** Opening THE DATA block **
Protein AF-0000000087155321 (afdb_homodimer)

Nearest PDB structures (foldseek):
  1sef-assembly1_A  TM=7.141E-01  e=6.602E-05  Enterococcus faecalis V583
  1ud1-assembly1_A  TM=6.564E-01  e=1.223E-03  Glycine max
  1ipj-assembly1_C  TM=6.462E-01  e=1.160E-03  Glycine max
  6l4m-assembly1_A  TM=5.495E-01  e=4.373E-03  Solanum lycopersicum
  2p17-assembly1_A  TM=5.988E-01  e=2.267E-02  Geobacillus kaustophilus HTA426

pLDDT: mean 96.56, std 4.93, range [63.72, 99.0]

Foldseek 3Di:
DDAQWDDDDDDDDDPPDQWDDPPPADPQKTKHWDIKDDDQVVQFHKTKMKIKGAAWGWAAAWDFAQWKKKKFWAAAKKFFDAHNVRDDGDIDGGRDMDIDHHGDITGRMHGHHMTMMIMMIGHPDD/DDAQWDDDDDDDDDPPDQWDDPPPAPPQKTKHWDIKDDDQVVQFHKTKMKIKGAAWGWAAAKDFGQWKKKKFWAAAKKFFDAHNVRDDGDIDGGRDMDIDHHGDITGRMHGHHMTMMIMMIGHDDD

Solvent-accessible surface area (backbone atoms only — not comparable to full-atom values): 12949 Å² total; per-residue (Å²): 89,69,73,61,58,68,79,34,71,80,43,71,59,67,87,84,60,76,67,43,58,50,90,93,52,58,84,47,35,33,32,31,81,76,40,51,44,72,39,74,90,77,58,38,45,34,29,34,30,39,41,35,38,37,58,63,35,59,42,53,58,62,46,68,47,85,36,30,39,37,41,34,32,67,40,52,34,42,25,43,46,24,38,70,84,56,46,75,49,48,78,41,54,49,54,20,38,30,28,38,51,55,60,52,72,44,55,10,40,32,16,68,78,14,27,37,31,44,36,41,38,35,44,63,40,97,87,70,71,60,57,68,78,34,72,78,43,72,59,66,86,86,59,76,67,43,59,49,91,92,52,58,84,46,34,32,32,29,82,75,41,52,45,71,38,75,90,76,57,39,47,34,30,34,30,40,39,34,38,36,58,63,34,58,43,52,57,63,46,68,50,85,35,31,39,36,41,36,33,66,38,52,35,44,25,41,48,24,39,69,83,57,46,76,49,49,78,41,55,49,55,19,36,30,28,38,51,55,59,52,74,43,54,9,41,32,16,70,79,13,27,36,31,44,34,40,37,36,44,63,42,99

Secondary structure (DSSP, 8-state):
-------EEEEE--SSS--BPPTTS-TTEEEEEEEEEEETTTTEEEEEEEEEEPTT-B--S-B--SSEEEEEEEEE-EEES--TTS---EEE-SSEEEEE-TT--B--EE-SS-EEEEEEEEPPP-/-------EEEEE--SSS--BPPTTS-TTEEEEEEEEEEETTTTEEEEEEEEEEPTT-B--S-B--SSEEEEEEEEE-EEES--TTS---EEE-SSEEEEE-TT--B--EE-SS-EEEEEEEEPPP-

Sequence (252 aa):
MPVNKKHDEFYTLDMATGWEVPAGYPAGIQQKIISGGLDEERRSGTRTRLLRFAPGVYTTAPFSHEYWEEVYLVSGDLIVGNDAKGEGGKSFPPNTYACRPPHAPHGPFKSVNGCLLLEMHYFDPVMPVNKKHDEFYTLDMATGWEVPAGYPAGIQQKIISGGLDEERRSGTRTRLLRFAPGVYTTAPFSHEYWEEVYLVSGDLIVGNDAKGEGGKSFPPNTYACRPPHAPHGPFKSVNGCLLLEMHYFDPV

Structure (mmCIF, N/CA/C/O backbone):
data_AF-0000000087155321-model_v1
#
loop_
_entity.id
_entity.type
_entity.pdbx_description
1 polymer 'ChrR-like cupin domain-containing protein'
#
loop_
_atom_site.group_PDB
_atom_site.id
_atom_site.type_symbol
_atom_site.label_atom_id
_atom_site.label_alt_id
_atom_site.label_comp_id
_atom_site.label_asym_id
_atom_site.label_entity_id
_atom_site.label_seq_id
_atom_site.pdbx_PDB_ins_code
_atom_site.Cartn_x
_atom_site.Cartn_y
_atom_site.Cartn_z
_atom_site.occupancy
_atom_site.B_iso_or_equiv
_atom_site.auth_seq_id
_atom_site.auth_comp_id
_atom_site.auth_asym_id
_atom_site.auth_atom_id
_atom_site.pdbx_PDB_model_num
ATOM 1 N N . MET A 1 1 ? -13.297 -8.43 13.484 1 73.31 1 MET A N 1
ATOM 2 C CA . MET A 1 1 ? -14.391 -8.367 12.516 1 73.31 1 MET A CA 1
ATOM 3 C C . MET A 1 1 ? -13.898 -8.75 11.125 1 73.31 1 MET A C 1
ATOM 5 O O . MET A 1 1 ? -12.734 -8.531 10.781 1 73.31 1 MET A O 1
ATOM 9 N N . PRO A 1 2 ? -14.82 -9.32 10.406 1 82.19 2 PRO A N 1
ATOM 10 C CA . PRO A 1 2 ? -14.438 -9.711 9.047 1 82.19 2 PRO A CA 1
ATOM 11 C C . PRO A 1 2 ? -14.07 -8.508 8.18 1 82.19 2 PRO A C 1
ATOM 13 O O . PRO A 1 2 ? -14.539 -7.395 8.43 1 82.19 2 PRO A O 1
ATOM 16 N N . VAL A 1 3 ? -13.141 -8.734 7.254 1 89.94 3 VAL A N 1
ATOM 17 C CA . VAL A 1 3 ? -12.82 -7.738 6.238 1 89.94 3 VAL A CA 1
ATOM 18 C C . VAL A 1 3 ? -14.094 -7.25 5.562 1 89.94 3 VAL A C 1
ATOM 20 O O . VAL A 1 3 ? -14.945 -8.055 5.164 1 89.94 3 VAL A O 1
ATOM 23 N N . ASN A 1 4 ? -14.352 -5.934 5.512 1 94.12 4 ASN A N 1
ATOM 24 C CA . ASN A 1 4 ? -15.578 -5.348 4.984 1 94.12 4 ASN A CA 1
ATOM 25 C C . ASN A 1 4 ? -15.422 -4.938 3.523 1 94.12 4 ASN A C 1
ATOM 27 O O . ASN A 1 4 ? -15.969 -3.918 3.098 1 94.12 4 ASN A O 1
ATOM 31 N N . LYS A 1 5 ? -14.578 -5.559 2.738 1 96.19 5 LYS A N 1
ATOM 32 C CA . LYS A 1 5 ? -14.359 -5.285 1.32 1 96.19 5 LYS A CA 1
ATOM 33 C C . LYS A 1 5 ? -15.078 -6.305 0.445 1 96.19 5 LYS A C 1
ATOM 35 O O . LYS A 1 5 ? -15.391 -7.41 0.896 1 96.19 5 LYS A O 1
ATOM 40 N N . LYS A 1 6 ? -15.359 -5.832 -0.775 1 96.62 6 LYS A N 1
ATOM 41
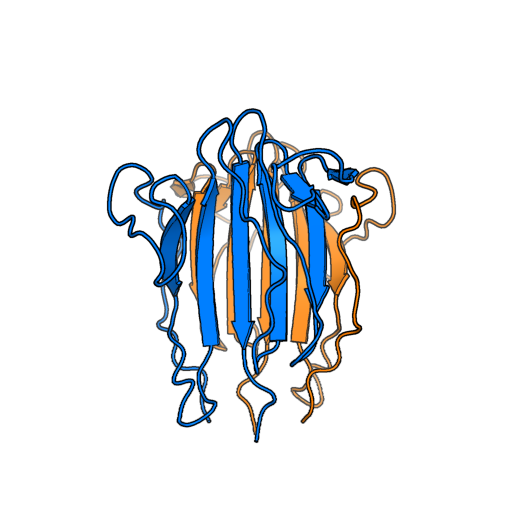 C CA . LYS A 1 6 ? -16.031 -6.695 -1.747 1 96.62 6 LYS A CA 1
ATOM 42 C C . LYS A 1 6 ? -15.016 -7.324 -2.701 1 96.62 6 LYS A C 1
ATOM 44 O O . LYS A 1 6 ? -13.93 -6.777 -2.912 1 96.62 6 LYS A O 1
ATOM 49 N N . HIS A 1 7 ? -15.438 -8.5 -3.244 1 97.75 7 HIS A N 1
ATOM 50 C CA . HIS A 1 7 ? -14.664 -9.102 -4.328 1 97.75 7 HIS A CA 1
ATOM 51 C C . HIS A 1 7 ? -14.773 -8.273 -5.605 1 97.75 7 HIS A C 1
ATOM 53 O O . HIS A 1 7 ? -15.867 -8.117 -6.156 1 97.75 7 HIS A O 1
ATOM 59 N N . ASP A 1 8 ? -13.703 -7.676 -6.039 1 97.5 8 ASP A N 1
ATOM 60 C CA . ASP A 1 8 ? -13.586 -6.965 -7.309 1 97.5 8 ASP A CA 1
ATOM 61 C C . ASP A 1 8 ? -12.422 -7.5 -8.133 1 97.5 8 ASP A C 1
ATOM 63 O O . ASP A 1 8 ? -11.258 -7.305 -7.777 1 97.5 8 ASP A O 1
ATOM 67 N N . GLU A 1 9 ? -12.82 -8.164 -9.234 1 97.38 9 GLU A N 1
ATOM 68 C CA . GLU A 1 9 ? -11.727 -8.508 -10.133 1 97.38 9 GLU A CA 1
ATOM 69 C C . GLU A 1 9 ? -11.188 -7.277 -10.852 1 97.38 9 GLU A C 1
ATOM 71 O O . GLU A 1 9 ? -11.695 -6.172 -10.664 1 97.38 9 GLU A O 1
ATOM 76 N N . PHE A 1 10 ? -10.008 -7.48 -11.609 1 98.56 10 PHE A N 1
ATOM 77 C CA . PHE A 1 10 ? -9.281 -6.348 -12.164 1 98.56 10 PHE A CA 1
ATOM 78 C C . PHE A 1 10 ? -10.211 -5.445 -12.961 1 98.56 10 PHE A C 1
ATOM 80 O O . PHE A 1 10 ? -10.961 -5.918 -13.82 1 98.56 10 PHE A O 1
ATOM 87 N N . TYR A 1 11 ? -10.25 -4.262 -12.625 1 98.38 11 TYR A N 1
ATOM 88 C CA . TYR A 1 11 ? -10.922 -3.223 -13.398 1 98.38 11 TYR A CA 1
ATOM 89 C C . TYR A 1 11 ? -10.109 -1.934 -13.406 1 98.38 11 TYR A C 1
ATOM 91 O O . TYR A 1 11 ? -9.461 -1.598 -12.414 1 98.38 11 TYR A O 1
ATOM 99 N N . THR A 1 12 ? -10.148 -1.227 -14.531 1 98.69 12 THR A N 1
ATOM 100 C CA . THR A 1 12 ? -9.438 0.043 -14.656 1 98.69 12 THR A CA 1
ATOM 101 C C . THR A 1 12 ? -10.211 1.162 -13.969 1 98.69 12 THR A C 1
ATOM 103 O O . THR A 1 12 ? -11.383 1.389 -14.266 1 98.69 12 THR A O 1
ATOM 106 N N . LEU A 1 13 ? -9.539 1.8 -13.023 1 98.75 13 LEU A N 1
ATOM 107 C CA . LEU A 1 13 ? -10.195 2.881 -12.297 1 98.75 13 LEU A CA 1
ATOM 108 C C . LEU A 1 13 ? -10.492 4.055 -13.219 1 98.75 13 LEU A C 1
ATOM 110 O O . LEU A 1 13 ? -9.68 4.406 -14.07 1 98.75 13 LEU A O 1
ATOM 114 N N . ASP A 1 14 ? -11.758 4.633 -13.094 1 98.44 14 ASP A N 1
ATOM 115 C CA . ASP A 1 14 ? -12.055 5.91 -13.734 1 98.44 14 ASP A CA 1
ATOM 116 C C . ASP A 1 14 ? -11.336 7.059 -13.031 1 98.44 14 ASP A C 1
ATOM 118 O O . ASP A 1 14 ? -11.734 7.477 -11.945 1 98.44 14 ASP A O 1
ATOM 122 N N . MET A 1 15 ? -10.32 7.57 -13.68 1 98.38 15 MET A N 1
ATOM 123 C CA . MET A 1 15 ? -9.492 8.578 -13.023 1 98.38 15 MET A CA 1
ATOM 124 C C . MET A 1 15 ? -10.055 9.977 -13.25 1 98.38 15 MET A C 1
ATOM 126 O O . MET A 1 15 ? -9.531 10.961 -12.719 1 98.38 15 MET A O 1
ATOM 130 N N . ALA A 1 16 ? -11.078 10.102 -13.945 1 98 16 ALA A N 1
ATOM 131 C CA . ALA A 1 16 ? -11.633 11.406 -14.297 1 98 16 ALA A CA 1
ATOM 132 C C . ALA A 1 16 ? -12.734 11.805 -13.32 1 98 16 ALA A C 1
ATOM 134 O O . ALA A 1 16 ? -12.953 12.992 -13.07 1 98 16 ALA A O 1
ATOM 135 N N . THR A 1 17 ? -13.484 10.844 -12.734 1 98.19 17 THR A N 1
ATOM 136 C CA . THR A 1 17 ? -14.633 11.148 -11.883 1 98.19 17 THR A CA 1
ATOM 137 C C . THR A 1 17 ? -14.531 10.398 -10.555 1 98.19 17 THR A C 1
ATOM 139 O O . THR A 1 17 ? -13.625 9.586 -10.367 1 98.19 17 THR A O 1
ATOM 142 N N . GLY A 1 18 ? -15.367 10.711 -9.625 1 98.12 18 GLY A N 1
ATOM 143 C CA . GLY A 1 18 ? -15.453 9.984 -8.367 1 98.12 18 GLY A CA 1
ATOM 144 C C . GLY A 1 18 ? -14.516 10.508 -7.301 1 98.12 18 GLY A C 1
ATOM 145 O O . GLY A 1 18 ? -14.219 9.812 -6.328 1 98.12 18 GLY A O 1
ATOM 146 N N . TRP A 1 19 ? -14.031 11.688 -7.547 1 98.56 19 TRP A N 1
ATOM 147 C CA . TRP A 1 19 ? -13.125 12.312 -6.59 1 98.56 19 TRP A CA 1
ATOM 148 C C . TRP A 1 19 ? -13.875 13.242 -5.648 1 98.56 19 TRP A C 1
ATOM 150 O O . TRP A 1 19 ? -14.828 13.922 -6.062 1 98.56 19 TRP A O 1
ATOM 160 N N . GLU A 1 20 ? -13.5 13.281 -4.371 1 98.5 20 GLU A N 1
ATOM 161 C CA . GLU A 1 20 ? -14.078 14.18 -3.379 1 98.5 20 GLU A CA 1
ATOM 162 C C . GLU A 1 20 ? -12.992 14.781 -2.486 1 98.5 20 GLU A C 1
ATOM 164 O O . GLU A 1 20 ? -11.945 14.172 -2.279 1 98.5 20 GLU A O 1
ATOM 169 N N . VAL A 1 21 ? -13.227 15.969 -1.968 1 98.19 21 VAL A N 1
ATOM 170 C CA . VAL A 1 21 ? -12.328 16.594 -1.009 1 98.19 21 VAL A CA 1
ATOM 171 C C . VAL A 1 21 ? -12.555 16 0.38 1 98.19 21 VAL A C 1
ATOM 173 O O . VAL A 1 21 ? -13.656 16.062 0.917 1 98.19 21 VAL A O 1
ATOM 176 N N . PRO A 1 22 ? -11.508 15.352 0.925 1 95.75 22 PRO A N 1
ATOM 177 C CA . PRO A 1 22 ? -11.711 14.875 2.293 1 95.75 22 PRO A CA 1
ATOM 178 C C . PRO A 1 22 ? -12 16 3.277 1 95.75 22 PRO A C 1
ATOM 180 O O . PRO A 1 22 ? -11.5 17.125 3.113 1 95.75 22 PRO A O 1
ATOM 183 N N . ALA A 1 23 ? -12.773 15.68 4.352 1 91.56 23 ALA A N 1
ATOM 184 C CA . ALA A 1 23 ? -13.086 16.672 5.367 1 91.56 23 ALA A CA 1
ATOM 185 C C . ALA A 1 23 ? -11.82 17.297 5.945 1 91.56 23 ALA A C 1
ATOM 187 O O . ALA A 1 23 ? -10.875 16.578 6.305 1 91.56 23 ALA A O 1
ATOM 188 N N . GLY A 1 24 ? -11.727 18.594 5.926 1 90.06 24 GLY A N 1
ATOM 189 C CA . GLY A 1 24 ? -10.617 19.297 6.551 1 90.06 24 GLY A CA 1
ATOM 190 C C . GLY A 1 24 ? -9.469 19.562 5.598 1 90.06 24 GLY A C 1
ATOM 191 O O . GLY A 1 24 ? -8.508 20.25 5.949 1 90.06 24 GLY A O 1
ATOM 192 N N . TYR A 1 25 ? -9.508 19.062 4.438 1 94.81 25 TYR A N 1
ATOM 193 C CA . TYR A 1 25 ? -8.453 19.266 3.457 1 94.81 25 TYR A CA 1
ATOM 194 C C . TYR A 1 25 ? -8.766 20.453 2.545 1 94.81 25 TYR A C 1
ATOM 196 O O . TYR A 1 25 ? -9.93 20.797 2.346 1 94.81 25 TYR A O 1
ATOM 204 N N . PRO A 1 26 ? -7.746 21.062 2.01 1 95.88 26 PRO A N 1
ATOM 205 C CA . PRO A 1 26 ? -7.996 22.031 0.942 1 95.88 26 PRO A CA 1
ATOM 206 C C . PRO A 1 26 ? -8.555 21.391 -0.325 1 95.88 26 PRO A C 1
ATOM 208 O O . PRO A 1 26 ? -8.352 20.188 -0.552 1 95.88 26 PRO A O 1
ATOM 211 N N . ALA A 1 27 ? -9.18 22.234 -1.215 1 96.88 27 ALA A N 1
ATOM 212 C CA . ALA A 1 27 ? -9.875 21.719 -2.395 1 96.88 27 ALA A CA 1
ATOM 213 C C . ALA A 1 27 ? -8.906 21.047 -3.352 1 96.88 27 ALA A C 1
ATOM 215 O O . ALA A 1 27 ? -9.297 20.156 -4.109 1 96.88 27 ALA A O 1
** Closing THE DATA block **
§ EXERCISE DIRECTIONS: From the records above, give again exactly the lines running from the line with "ATOM 146 N N" to the line with "ATOM 161 C CA", inclusive.

§ WRITTEN RESPONSE:
ATOM 146 N N . TRP A 1 19 ? -14.031 11.688 -7.547 1 98.56 19 TRP A N 1
ATOM 147 C CA . TRP A 1 19 ? -13.125 12.312 -6.59 1 98.56 19 TRP A CA 1
ATOM 148 C C . TRP A 1 19 ? -13.875 13.242 -5.648 1 98.56 19 TRP A C 1
ATOM 150 O O . TRP A 1 19 ? -14.828 13.922 -6.062 1 98.56 19 TRP A O 1
ATOM 160 N N . GLU A 1 20 ? -13.5 13.281 -4.371 1 98.5 20 GLU A N 1
ATOM 161 C CA . GLU A 1 20 ? -14.078 14.18 -3.379 1 98.5 20 GLU A CA 1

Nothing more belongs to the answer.